Toutefois, le ministre des Services financiers devait reconnaître que l’heure est à l’action. « We have moved very fast in implementing this new vision, which rests on five core principles, that is: opening up of the economy to global players; diversifying our project offerings; softening our immigration policy to attract high profile professionals and high net worth investors;  creating a financial corridor between Asia and Africa; and  most importantly, embrace the principles of Good Governance linked with Financial Services to bring more value creating activities of substance to our island. »

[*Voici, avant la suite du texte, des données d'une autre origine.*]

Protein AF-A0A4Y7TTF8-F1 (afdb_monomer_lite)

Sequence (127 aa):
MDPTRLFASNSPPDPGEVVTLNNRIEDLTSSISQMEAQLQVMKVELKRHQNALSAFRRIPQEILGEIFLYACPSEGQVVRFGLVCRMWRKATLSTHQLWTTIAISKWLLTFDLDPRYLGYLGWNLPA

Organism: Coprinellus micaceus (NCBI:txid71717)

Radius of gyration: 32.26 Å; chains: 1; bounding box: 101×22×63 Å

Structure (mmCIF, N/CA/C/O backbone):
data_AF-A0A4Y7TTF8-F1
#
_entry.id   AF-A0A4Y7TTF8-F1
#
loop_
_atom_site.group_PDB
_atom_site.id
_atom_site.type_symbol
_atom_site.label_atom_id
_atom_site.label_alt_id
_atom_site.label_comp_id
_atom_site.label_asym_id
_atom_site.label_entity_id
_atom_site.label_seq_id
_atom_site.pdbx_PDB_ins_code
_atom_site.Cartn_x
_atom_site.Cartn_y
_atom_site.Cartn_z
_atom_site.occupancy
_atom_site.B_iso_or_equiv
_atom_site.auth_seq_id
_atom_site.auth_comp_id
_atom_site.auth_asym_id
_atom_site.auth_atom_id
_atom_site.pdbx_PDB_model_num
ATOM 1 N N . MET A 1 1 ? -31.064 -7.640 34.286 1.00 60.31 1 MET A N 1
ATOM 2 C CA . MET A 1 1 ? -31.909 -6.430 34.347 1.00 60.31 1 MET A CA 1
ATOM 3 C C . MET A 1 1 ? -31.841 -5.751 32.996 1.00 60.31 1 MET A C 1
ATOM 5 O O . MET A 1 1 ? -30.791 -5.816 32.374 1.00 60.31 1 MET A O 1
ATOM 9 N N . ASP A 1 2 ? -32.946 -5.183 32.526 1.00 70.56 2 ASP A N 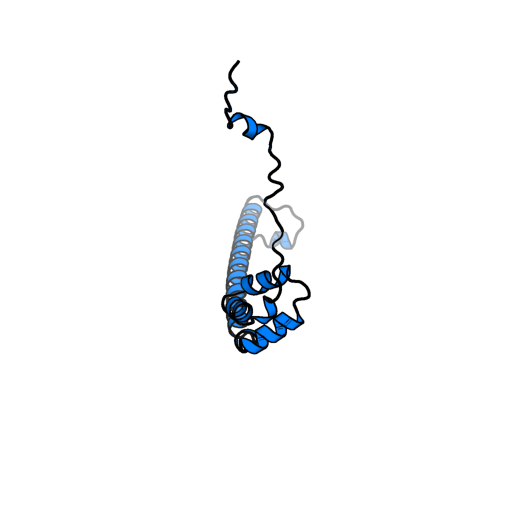1
ATOM 10 C CA . ASP A 1 2 ? -33.003 -4.468 31.249 1.00 70.56 2 ASP A CA 1
ATOM 11 C C . ASP A 1 2 ? -32.699 -2.971 31.484 1.00 70.56 2 ASP A C 1
ATOM 13 O O . ASP A 1 2 ? -33.492 -2.303 32.152 1.00 70.56 2 ASP A O 1
ATOM 17 N N . PRO A 1 3 ? -31.565 -2.433 30.989 1.00 70.56 3 PRO A N 1
ATOM 18 C CA . PRO A 1 3 ? -31.165 -1.046 31.216 1.00 70.56 3 PRO A CA 1
ATOM 19 C C . PRO A 1 3 ? -31.905 -0.039 30.316 1.00 70.56 3 PRO A C 1
ATOM 21 O O . PRO A 1 3 ? -31.552 1.140 30.318 1.00 70.56 3 PRO A O 1
ATOM 24 N N . THR A 1 4 ? -32.925 -0.445 29.546 1.00 79.00 4 THR A N 1
ATOM 25 C CA . THR A 1 4 ? -33.674 0.453 28.639 1.00 79.00 4 THR A CA 1
ATOM 26 C C . THR A 1 4 ? -34.206 1.719 29.312 1.00 79.00 4 THR A C 1
ATOM 28 O O . THR A 1 4 ? -34.226 2.775 28.676 1.00 79.00 4 THR A O 1
ATOM 31 N N . ARG A 1 5 ? -34.559 1.667 30.607 1.00 84.25 5 ARG A N 1
ATOM 32 C CA . ARG A 1 5 ? -35.003 2.853 31.367 1.00 84.25 5 ARG A CA 1
ATOM 33 C C . ARG A 1 5 ? -33.952 3.968 31.428 1.00 84.25 5 ARG A C 1
ATOM 35 O O . ARG A 1 5 ? -34.326 5.135 31.500 1.00 84.25 5 ARG A O 1
ATOM 42 N N . LEU A 1 6 ? -32.661 3.629 31.380 1.00 81.31 6 LEU A N 1
ATOM 43 C CA . LEU A 1 6 ? -31.550 4.588 31.451 1.00 81.31 6 LEU A CA 1
ATOM 44 C C . LEU A 1 6 ? -31.401 5.411 30.170 1.00 81.31 6 LEU A C 1
ATOM 46 O O . LEU A 1 6 ? -30.857 6.506 30.201 1.00 81.31 6 LEU A O 1
ATOM 50 N N . PHE A 1 7 ? -31.921 4.916 29.047 1.00 83.56 7 PHE A N 1
ATOM 51 C CA . PHE A 1 7 ? -31.952 5.671 27.793 1.00 83.56 7 PHE A CA 1
ATOM 52 C C . PHE A 1 7 ? -33.189 6.576 27.681 1.00 83.56 7 PHE A C 1
ATOM 54 O O . PHE A 1 7 ? -33.271 7.391 26.766 1.00 83.56 7 PHE A O 1
ATOM 61 N N . ALA A 1 8 ? -34.141 6.447 28.611 1.00 84.75 8 ALA A N 1
ATOM 62 C CA . ALA A 1 8 ? -35.382 7.217 28.658 1.00 84.75 8 ALA A CA 1
ATOM 63 C C . ALA A 1 8 ? -35.477 8.166 29.873 1.00 84.75 8 ALA A C 1
ATOM 65 O O . ALA A 1 8 ? -36.408 8.966 29.946 1.00 84.75 8 ALA A O 1
ATOM 66 N N . SER A 1 9 ? -34.540 8.091 30.827 1.00 84.75 9 SER A N 1
ATOM 67 C CA . SER A 1 9 ? -34.529 8.886 32.062 1.00 84.75 9 SER A CA 1
ATOM 68 C C . SER A 1 9 ? -33.107 9.286 32.464 1.00 84.75 9 SER A C 1
ATOM 70 O O . SER A 1 9 ? -32.175 8.508 32.308 1.00 84.75 9 SER A O 1
ATOM 72 N N . ASN A 1 10 ? -32.958 10.464 33.078 1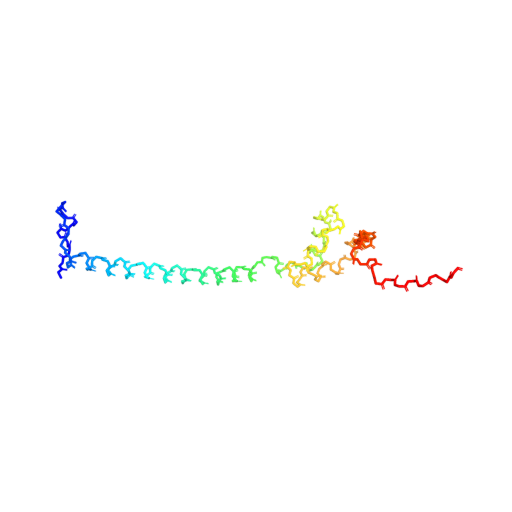.00 86.38 10 ASN A N 1
ATOM 73 C CA . ASN A 1 10 ? -31.692 10.959 33.641 1.00 86.38 10 ASN A CA 1
ATOM 74 C C . ASN A 1 10 ? -31.399 10.435 35.066 1.00 86.38 10 ASN A C 1
ATOM 76 O O . ASN A 1 10 ? -30.591 11.017 35.789 1.00 86.38 10 ASN A O 1
ATOM 80 N N . SER A 1 11 ? -32.083 9.385 35.526 1.00 87.31 11 SER A N 1
ATOM 81 C CA . SER A 1 11 ? -31.794 8.772 36.830 1.00 87.31 11 SER A CA 1
ATOM 82 C C . SER A 1 11 ? -30.430 8.064 36.818 1.00 87.31 11 SER A C 1
ATOM 84 O O . SER A 1 11 ? -30.096 7.436 35.814 1.00 87.31 11 SER A O 1
ATOM 86 N N . PRO A 1 12 ? -29.649 8.111 37.916 1.00 87.50 12 PRO A N 1
ATOM 87 C CA . PRO A 1 12 ? -28.372 7.407 37.974 1.00 8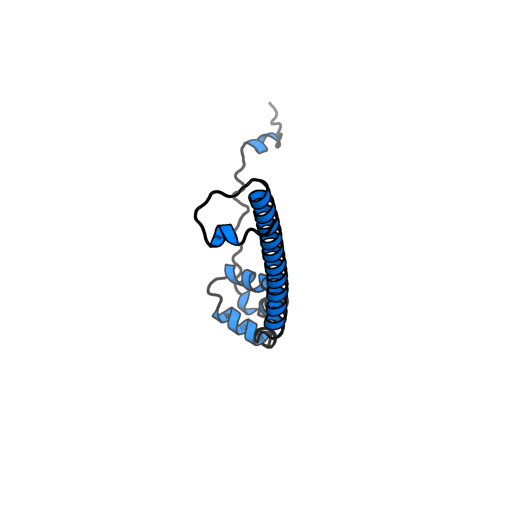7.50 12 PRO A CA 1
ATOM 88 C C . PRO A 1 12 ? -28.580 5.882 37.879 1.00 87.50 12 PRO A C 1
ATOM 90 O O . PRO A 1 12 ? -29.558 5.372 38.442 1.00 87.50 12 PRO A O 1
ATOM 93 N N . PRO A 1 13 ? -27.683 5.153 37.188 1.00 89.00 13 PRO A N 1
ATOM 94 C CA . PRO A 1 13 ? -27.765 3.703 37.072 1.00 89.00 13 PRO A CA 1
ATOM 95 C C . PRO A 1 13 ? -27.456 3.020 38.402 1.00 89.00 13 PRO A C 1
ATOM 97 O O . PRO A 1 13 ? -26.585 3.463 39.158 1.00 89.00 13 PRO A O 1
ATOM 100 N N . ASP A 1 14 ? -28.157 1.923 38.680 1.00 91.00 14 ASP A N 1
ATOM 101 C CA . ASP A 1 14 ? -27.822 1.074 39.823 1.00 91.00 14 ASP A CA 1
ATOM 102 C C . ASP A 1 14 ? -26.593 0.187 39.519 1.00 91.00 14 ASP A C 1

Pour le ministre Roshi Badhain, cette conférence « permet de placer Maurice que la carte du monde » en tant que centre d’arbitrage commercial en Afrique. « J’ai toujours souligné l’importance d’aller à la rencontre des gens. Nous l’avons fait avec le Commonwealth Secretariat. Nous l’avons fait aussi avec l’United nations Convention against Corruption lorsqu’on a fait en sorte que Maurice devienne une plateforme anti-corruption pour tous les Petits États insulaires en développement. Sur le plan de la bonne gouvernance, Maurice a pris le “lead” au niveau du Commonwealth avec la législation concernant l’Integrity Report on Unexplained Wealth. Maintenant, en ce qui concerne l’arbitrage commercial international, c’est nous qui représenterons l’Afrique dans ce domaine », dit le ministre.

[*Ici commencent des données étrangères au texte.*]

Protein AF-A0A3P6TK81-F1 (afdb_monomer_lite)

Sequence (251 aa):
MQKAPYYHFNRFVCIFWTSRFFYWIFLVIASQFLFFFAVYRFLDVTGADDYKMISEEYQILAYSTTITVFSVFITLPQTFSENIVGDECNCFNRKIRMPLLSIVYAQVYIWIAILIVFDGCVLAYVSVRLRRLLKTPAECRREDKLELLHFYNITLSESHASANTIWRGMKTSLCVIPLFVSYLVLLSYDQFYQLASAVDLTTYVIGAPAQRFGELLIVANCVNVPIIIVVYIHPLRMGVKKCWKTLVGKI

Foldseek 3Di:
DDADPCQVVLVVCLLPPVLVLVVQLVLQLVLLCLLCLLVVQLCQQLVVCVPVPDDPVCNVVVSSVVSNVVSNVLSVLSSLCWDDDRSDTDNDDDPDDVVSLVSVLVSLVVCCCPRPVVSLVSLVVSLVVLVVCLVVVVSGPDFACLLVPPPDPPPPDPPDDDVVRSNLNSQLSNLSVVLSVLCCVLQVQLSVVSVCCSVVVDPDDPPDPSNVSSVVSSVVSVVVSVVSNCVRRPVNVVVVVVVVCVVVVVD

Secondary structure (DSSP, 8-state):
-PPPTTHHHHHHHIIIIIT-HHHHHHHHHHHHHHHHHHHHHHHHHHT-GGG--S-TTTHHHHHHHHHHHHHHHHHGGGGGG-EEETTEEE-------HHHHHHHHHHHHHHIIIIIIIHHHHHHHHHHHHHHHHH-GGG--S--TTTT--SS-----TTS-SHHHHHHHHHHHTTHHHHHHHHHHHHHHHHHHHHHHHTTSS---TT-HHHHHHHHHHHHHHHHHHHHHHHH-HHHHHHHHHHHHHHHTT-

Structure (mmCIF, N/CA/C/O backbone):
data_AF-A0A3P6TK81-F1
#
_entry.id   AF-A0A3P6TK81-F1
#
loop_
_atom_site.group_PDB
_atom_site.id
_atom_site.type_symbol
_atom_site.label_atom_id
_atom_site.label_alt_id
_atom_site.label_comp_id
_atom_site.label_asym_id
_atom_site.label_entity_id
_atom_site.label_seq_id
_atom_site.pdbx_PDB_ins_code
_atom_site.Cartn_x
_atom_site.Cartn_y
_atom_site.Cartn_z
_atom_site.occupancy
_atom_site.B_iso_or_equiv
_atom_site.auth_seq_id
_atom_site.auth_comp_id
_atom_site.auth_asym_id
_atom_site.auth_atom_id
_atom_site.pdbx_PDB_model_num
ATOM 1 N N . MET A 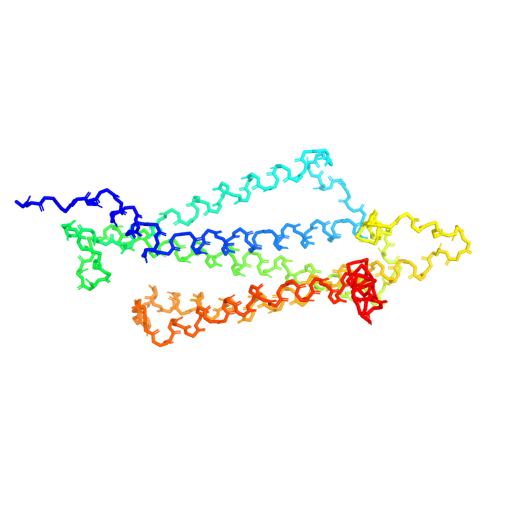1 1 ? -13.918 11.011 42.332 1.00 52.00 1 MET A N 1
ATOM 2 C CA . MET A 1 1 ? -13.101 10.031 41.584 1.00 52.00 1 MET A CA 1
ATOM 3 C C . MET A 1 1 ? -11.660 10.512 41.604 1.00 52.00 1 MET A C 1
ATOM 5 O O . MET A 1 1 ? -11.403 11.604 41.113 1.00 52.00 1 MET A O 1
ATOM 9 N N . GLN A 1 2 ? -10.759 9.768 42.250 1.00 51.06 2 GLN A N 1
ATOM 10 C CA . GLN A 1 2 ? -9.320 10.056 42.225 1.00 51.06 2 GLN A CA 1
ATOM 11 C C . GLN A 1 2 ? -8.799 9.816 40.804 1.00 51.06 2 GLN A C 1
ATOM 13 O O . GLN A 1 2 ? -9.011 8.739 40.258 1.00 51.06 2 GLN A O 1
ATOM 18 N N . LYS A 1 3 ? -8.165 10.828 40.200 1.00 57.12 3 LYS A N 1
ATOM 19 C CA . LYS A 1 3 ? -7.450 10.672 38.926 1.00 57.12 3 LYS A CA 1
ATOM 20 C C . LYS A 1 3 ? -6.243 9.767 39.157 1.00 57.12 3 LYS A C 1
ATOM 22 O O . LYS A 1 3 ? -5.458 10.052 40.064 1.00 57.12 3 LYS A O 1
ATOM 27 N N . ALA A 1 4 ? -6.069 8.730 38.341 1.00 64.12 4 ALA A N 1
ATOM 28 C CA . ALA A 1 4 ? -4.819 7.983 38.331 1.00 64.12 4 ALA A CA 1
ATOM 29 C C . ALA A 1 4 ? -3.637 8.922 37.987 1.00 64.12 4 ALA A C 1
ATOM 31 O O . ALA A 1 4 ? -3.811 9.865 37.204 1.00 64.12 4 ALA A O 1
ATOM 32 N N . PRO A 1 5 ? -2.422 8.667 38.512 1.00 67.31 5 PRO A N 1
ATOM 33 C CA . PRO A 1 5 ? -1.239 9.505 38.271 1.00 67.31 5 PRO A CA 1
ATOM 34 C C . PRO A 1 5 ? -0.851 9.640 36.783 1.00 67.31 5 PRO A C 1
ATOM 36 O O . PRO A 1 5 ? -0.083 10.530 36.433 1.00 67.31 5 PRO A O 1
ATOM 39 N N . TYR A 1 6 ? -1.434 8.825 35.895 1.00 76.94 6 TYR A N 1
ATOM 40 C CA . TYR A 1 6 ? -1.184 8.814 34.450 1.00 76.94 6 TYR A CA 1
ATOM 41 C C . TYR A 1 6 ? -2.443 9.047 33.594 1.00 76.94 6 TYR A C 1
ATOM 43 O O . TYR A 1 6 ? -2.490 8.616 32.444 1.00 76.94 6 TYR A O 1
ATOM 51 N N . TYR A 1 7 ? -3.450 9.763 34.114 1.00 73.81 7 TYR A N 1
ATOM 52 C CA . TYR A 1 7 ? -4.734 10.029 33.434 1.00 73.81 7 TYR A CA 1
ATOM 53 C C . TYR A 1 7 ? -4.591 10.443 31.952 1.00 73.81 7 TYR A C 1
ATOM 55 O O . TYR A 1 7 ? -5.211 9.868 31.059 1.00 73.81 7 TYR A O 1
ATOM 63 N N . HIS A 1 8 ? -3.741 11.435 31.660 1.00 80.38 8 HIS A N 1
ATOM 64 C CA . HIS A 1 8 ? -3.564 11.947 30.294 1.00 80.38 8 HIS A CA 1
ATOM 65 C C . HIS A 1 8 ? -2.849 10.957 29.368 1.00 80.38 8 HIS A C 1
ATOM 67 O O . HIS A 1 8 ? -3.209 10.847 28.196 1.00 80.38 8 HIS A O 1
ATOM 73 N N . PHE A 1 9 ? -1.869 10.222 29.894 1.00 82.62 9 PHE A N 1
ATOM 74 C CA . PHE A 1 9 ? -1.126 9.220 29.136 1.00 82.62 9 PHE A CA 1
ATOM 75 C C . PHE A 1 9 ? -2.008 8.013 28.805 1.00 82.62 9 PHE A C 1
ATOM 77 O O . PHE A 1 9 ? -2.088 7.619 27.644 1.00 82.62 9 PHE A O 1
ATOM 84 N N . ASN A 1 10 ? -2.758 7.498 29.783 1.00 79.31 10 ASN A N 1
ATOM 85 C CA . ASN A 1 10 ? -3.696 6.392 29.579 1.00 79.31 10 ASN A CA 1
ATOM 86 C C . ASN A 1 10 ? -4.732 6.738 28.510 1.00 79.31 10 ASN A C 1
ATOM 88 O O . ASN A 1 10 ? -5.014 5.935 27.624 1.00 79.31 10 ASN A O 1
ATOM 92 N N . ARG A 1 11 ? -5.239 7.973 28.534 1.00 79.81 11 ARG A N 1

Roshi Badhain  est revenu sur le travail abattu par son ministère au niveau de la Bonne gouvernance. « Le Commonwealth nous a reconnus comme un leader d’Afrique. » Le Dr Elbaradei, prix Nobel de la Paix, qui en prononçant un discours de circonstance, s’est longuement appesanti sur l’importance de l’arbitrage  commercial. Il a souhaité l’établissement d’un « équilibre entre la dimension confidentielle des négociations commerciales et la transparence ». Selon lui, il n’est pas dans l’intérêt public que l’arbitrage commercial sur un conflit opposant deux compagnies ou deux instances soit totalement confidentiel. « Si une partie sensible doit être confidentielle, toute la partie impliquant l’intérêt public doit par contre être transparente », a-t-il dit. Et de faire mention de la Convention sur l’arbitrage commercial, qui a été ratifiée par un seul pays : Maurice.
Le Dr Elbaradei a déploré que seulement 1 à 2% des conflits impliquant les Africains soient réglés en Afrique par manque de confiance. Et d’observer que les instances d’arbitrage à Maurice devaient pouvoir être utilisées par les parties prenantes en Afrique.